For a precious millisecond toward the end of the fourth episode of And Just Like That Season 3, I thought Carrie Bradshaw and her third-time-lucky boyfriend Aidan were about to break up. Obviously, my hopes—along with, I suspect, Miranda’s—were swiftly dashed, but my conviction was not. If anything, I knew it more clearly than ever. I. Hate. Aidan. Shaw.

This is the hill I will die on: Aidan is toxic, Aidan has always been toxic. From the moment he first sidled onto our screens in Season 3 of Sex and the City, with his lank hair, tighty-whities, and truly questionable shirts, he gaslit, shamed, and manipulated Carrie, and he’s still doing it on AJLT.

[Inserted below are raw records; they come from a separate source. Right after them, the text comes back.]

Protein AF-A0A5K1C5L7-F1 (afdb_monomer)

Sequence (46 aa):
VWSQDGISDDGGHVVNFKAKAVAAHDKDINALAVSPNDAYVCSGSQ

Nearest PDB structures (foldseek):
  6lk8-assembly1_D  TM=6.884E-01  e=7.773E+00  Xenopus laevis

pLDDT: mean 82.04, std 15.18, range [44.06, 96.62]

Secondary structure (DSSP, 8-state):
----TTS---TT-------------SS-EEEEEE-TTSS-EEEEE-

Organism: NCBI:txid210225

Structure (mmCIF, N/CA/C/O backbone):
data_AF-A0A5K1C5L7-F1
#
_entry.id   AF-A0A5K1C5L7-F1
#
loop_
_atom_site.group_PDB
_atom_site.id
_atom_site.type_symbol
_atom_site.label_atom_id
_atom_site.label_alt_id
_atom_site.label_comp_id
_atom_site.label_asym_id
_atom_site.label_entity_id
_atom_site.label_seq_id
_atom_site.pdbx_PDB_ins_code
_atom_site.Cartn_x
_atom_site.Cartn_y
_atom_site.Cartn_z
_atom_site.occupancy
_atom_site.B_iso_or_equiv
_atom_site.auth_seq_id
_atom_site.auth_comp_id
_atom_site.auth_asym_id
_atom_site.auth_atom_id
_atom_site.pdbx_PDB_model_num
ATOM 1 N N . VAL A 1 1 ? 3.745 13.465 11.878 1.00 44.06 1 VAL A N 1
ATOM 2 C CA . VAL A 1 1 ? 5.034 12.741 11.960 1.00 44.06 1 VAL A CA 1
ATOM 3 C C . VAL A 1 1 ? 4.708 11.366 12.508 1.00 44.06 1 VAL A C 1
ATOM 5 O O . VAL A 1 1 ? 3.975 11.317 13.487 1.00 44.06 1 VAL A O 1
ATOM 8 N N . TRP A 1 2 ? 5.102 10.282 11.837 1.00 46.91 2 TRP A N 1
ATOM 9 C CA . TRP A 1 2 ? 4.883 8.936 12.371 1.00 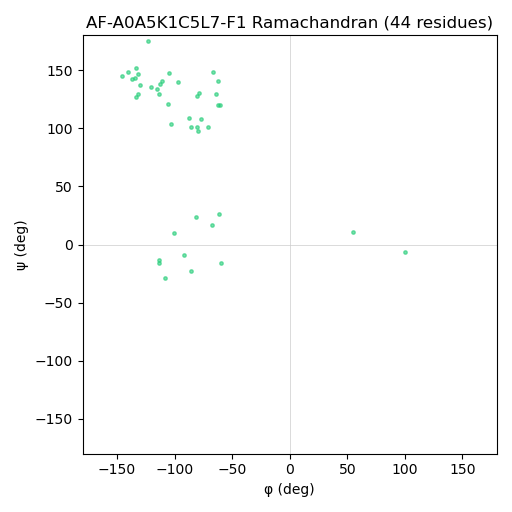46.91 2 TRP A CA 1
ATOM 10 C C . TRP A 1 2 ? 5.695 8.806 13.662 1.00 46.91 2 TRP A C 1
ATOM 12 O O . TRP A 1 2 ? 6.860 9.195 13.697 1.00 46.91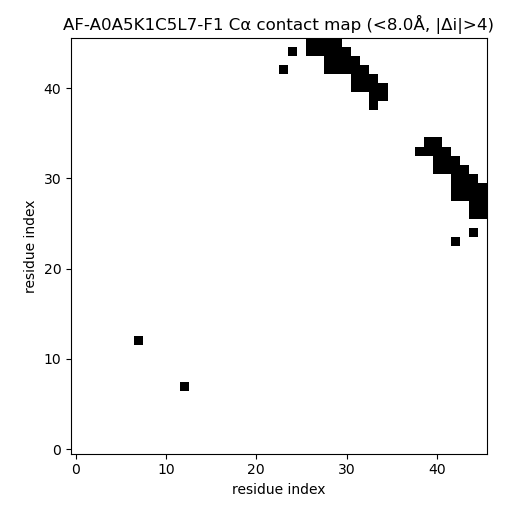 2 TRP A O 1
ATOM 22 N N . SER A 1 3 ? 5.051 8.352 14.732 1.00 63.53 3 SER A N 1
ATOM 23 C CA . SER A 1 3 ? 5.720 8.043 15.990 1.00 63.53 3 SER A CA 1
ATOM 24 C C . SER A 1 3 ? 5.681 6.537 16.164 1.00 63.53 3 SER A C 1
ATOM 26 O O . SER A 1 3 ? 4.672 5.907 15.858 1.00 63.53 3 SER A O 1
ATOM 28 N N . GLN A 1 4 ? 6.767 5.965 16.663 1.00 65.50 4 GLN A N 1
ATOM 29 C CA . GLN A 1 4 ? 6.839 4.555 17.039 1.00 65.50 4 GLN A CA 1
ATOM 30 C C . GLN A 1 4 ? 6.224 4.317 18.437 1.00 65.50 4 GLN A C 1
ATOM 32 O O . GLN A 1 4 ? 6.554 3.358 19.128 1.00 65.50 4 GLN A O 1
ATOM 37 N N . ASP A 1 5 ? 5.329 5.213 18.857 1.00 63.03 5 ASP A N 1
ATOM 38 C CA . ASP A 1 5 ? 4.647 5.178 20.145 1.00 63.03 5 ASP A CA 1
ATOM 39 C C . ASP A 1 5 ? 3.838 3.876 20.255 1.00 63.03 5 ASP A C 1
ATOM 41 O O . ASP A 1 5 ? 2.996 3.582 19.406 1.00 63.03 5 ASP A O 1
ATOM 45 N N . GLY A 1 6 ? 4.145 3.052 21.259 1.00 61.41 6 GLY A N 1
ATOM 46 C CA . GLY A 1 6 ? 3.533 1.730 21.451 1.00 61.41 6 GLY A CA 1
ATOM 47 C C . GLY A 1 6 ? 4.362 0.530 20.970 1.00 61.41 6 GLY A C 1
ATOM 48 O O . GLY A 1 6 ? 3.994 -0.604 21.275 1.00 61.41 6 GLY A O 1
ATOM 49 N N . ILE A 1 7 ? 5.502 0.736 20.301 1.00 64.69 7 ILE A N 1
ATOM 50 C CA . ILE A 1 7 ? 6.576 -0.269 20.284 1.00 64.69 7 ILE A CA 1
ATOM 51 C C . ILE A 1 7 ? 7.413 -0.023 21.540 1.00 64.69 7 ILE A C 1
ATOM 53 O O . ILE A 1 7 ? 8.179 0.931 21.628 1.00 64.69 7 ILE A O 1
ATOM 57 N N . SER A 1 8 ? 7.195 -0.840 22.569 1.00 60.62 8 SER A N 1
ATOM 58 C CA . SER A 1 8 ? 8.026 -0.811 23.768 1.00 60.62 8 SER A CA 1
ATOM 59 C C . SER A 1 8 ? 9.465 -1.170 23.383 1.00 60.62 8 SER A C 1
ATOM 61 O O . SER A 1 8 ? 9.711 -2.273 22.906 1.00 60.62 8 SER A O 1
ATOM 63 N N . ASP A 1 9 ? 10.408 -0.259 23.628 1.00 62.75 9 ASP A N 1
ATOM 64 C CA . ASP A 1 9 ? 11.872 -0.460 23.556 1.00 62.75 9 ASP A CA 1
ATOM 65 C C . ASP A 1 9 ? 12.395 -1.419 24.653 1.00 62.75 9 ASP A C 1
ATOM 67 O O . ASP A 1 9 ? 13.579 -1.474 24.967 1.00 62.75 9 ASP A O 1
ATOM 71 N N . ASP A 1 10 ? 11.502 -2.187 25.281 1.00 61.53 10 ASP A N 1
ATOM 72 C CA . ASP A 1 10 ? 11.872 -3.186 26.270 1.00 61.53 10 ASP A CA 1
ATOM 73 C C . ASP A 1 10 ? 12.163 -4.493 25.529 1.00 61.53 10 ASP A C 1
ATOM 75 O O . ASP A 1 10 ? 11.260 -5.132 24.980 1.00 61.53 10 ASP A O 1
ATOM 79 N N . GLY A 1 11 ? 13.444 -4.864 25.471 1.00 60.97 11 GLY A N 1
ATOM 80 C CA . GLY A 1 11 ? 13.999 -6.003 24.728 1.00 60.97 11 GLY A CA 1
ATOM 81 C C . GLY A 1 11 ? 13.492 -7.401 25.129 1.00 60.97 11 GLY A C 1
ATOM 82 O O . GLY A 1 11 ? 14.214 -8.378 24.936 1.00 60.97 11 GLY A O 1
ATOM 8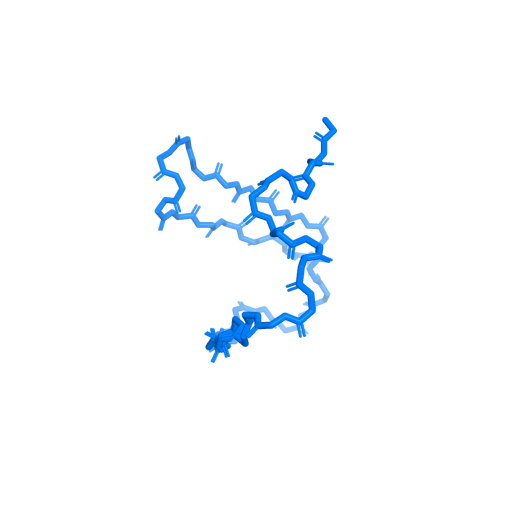3 N N . GLY A 1 12 ? 12.283 -7.519 25.688 1.00 61.75 12 GLY A N 1
ATOM 84 C CA . GLY A 1 12 ? 11.642 -8.761 26.125 1.00 61.75 12 GLY A CA 1
ATOM 85 C C . GLY A 1 12 ? 10.392 -9.182 25.339 1.00 61.75 12 GLY A C 1
ATOM 86 O O . GLY A 1 12 ? 10.002 -10.349 25.418 1.00 61.75 12 GLY A O 1
ATOM 87 N N . HIS A 1 13 ? 9.762 -8.302 24.551 1.00 65.88 13 HIS A N 1
ATOM 88 C CA . HIS A 1 13 ? 8.508 -8.626 23.854 1.00 65.88 13 HIS A CA 1
ATOM 89 C C . HIS A 1 13 ? 8.720 -8.909 22.359 1.00 65.88 13 HIS A C 1
ATOM 91 O O . HIS A 1 13 ? 8.870 -8.001 21.544 1.00 65.88 13 HIS A O 1
ATOM 97 N N . VAL A 1 14 ? 8.680 -10.189 21.969 1.00 71.44 14 VAL A N 1
ATOM 98 C CA . VAL A 1 14 ? 8.709 -10.593 20.552 1.00 71.44 14 VAL A CA 1
ATOM 99 C C . VAL A 1 14 ? 7.380 -10.225 19.886 1.00 71.44 14 VAL A C 1
ATOM 101 O O . VAL A 1 14 ? 6.377 -10.931 20.021 1.00 71.44 14 VAL A O 1
ATOM 104 N N . VAL A 1 15 ? 7.367 -9.122 19.138 1.00 76.12 15 VAL A N 1
ATOM 105 C CA . VAL A 1 15 ? 6.226 -8.745 18.297 1.00 76.12 15 VAL A CA 1
ATOM 106 C C . VAL A 1 15 ? 6.239 -9.612 17.038 1.00 76.12 15 VAL A C 1
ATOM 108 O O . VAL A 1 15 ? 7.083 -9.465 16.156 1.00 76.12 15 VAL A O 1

How do I loathe him? Let me count the ways. First, he is passive aggressive. I give you “Time and Punishment,” the seventh episode of SATC Season 4—otherwise known as the “you have to forgive me” episode. Aidan has agreed to get back together with Carrie after ending things when she cheated on him—but not without making her feel utterly terrible in the process. First, he shames her for her morning breath following an (unsolicited!) voicemail from Big. Then there’s the pretty-violent-actually slapping on of a nicotine patch, which he dismisses as “making sure it was on good and tight” when confronted. And there’s also the part where he denies being angry, then follows it up by shouting at her for having gone-off milk (!) in her fridge.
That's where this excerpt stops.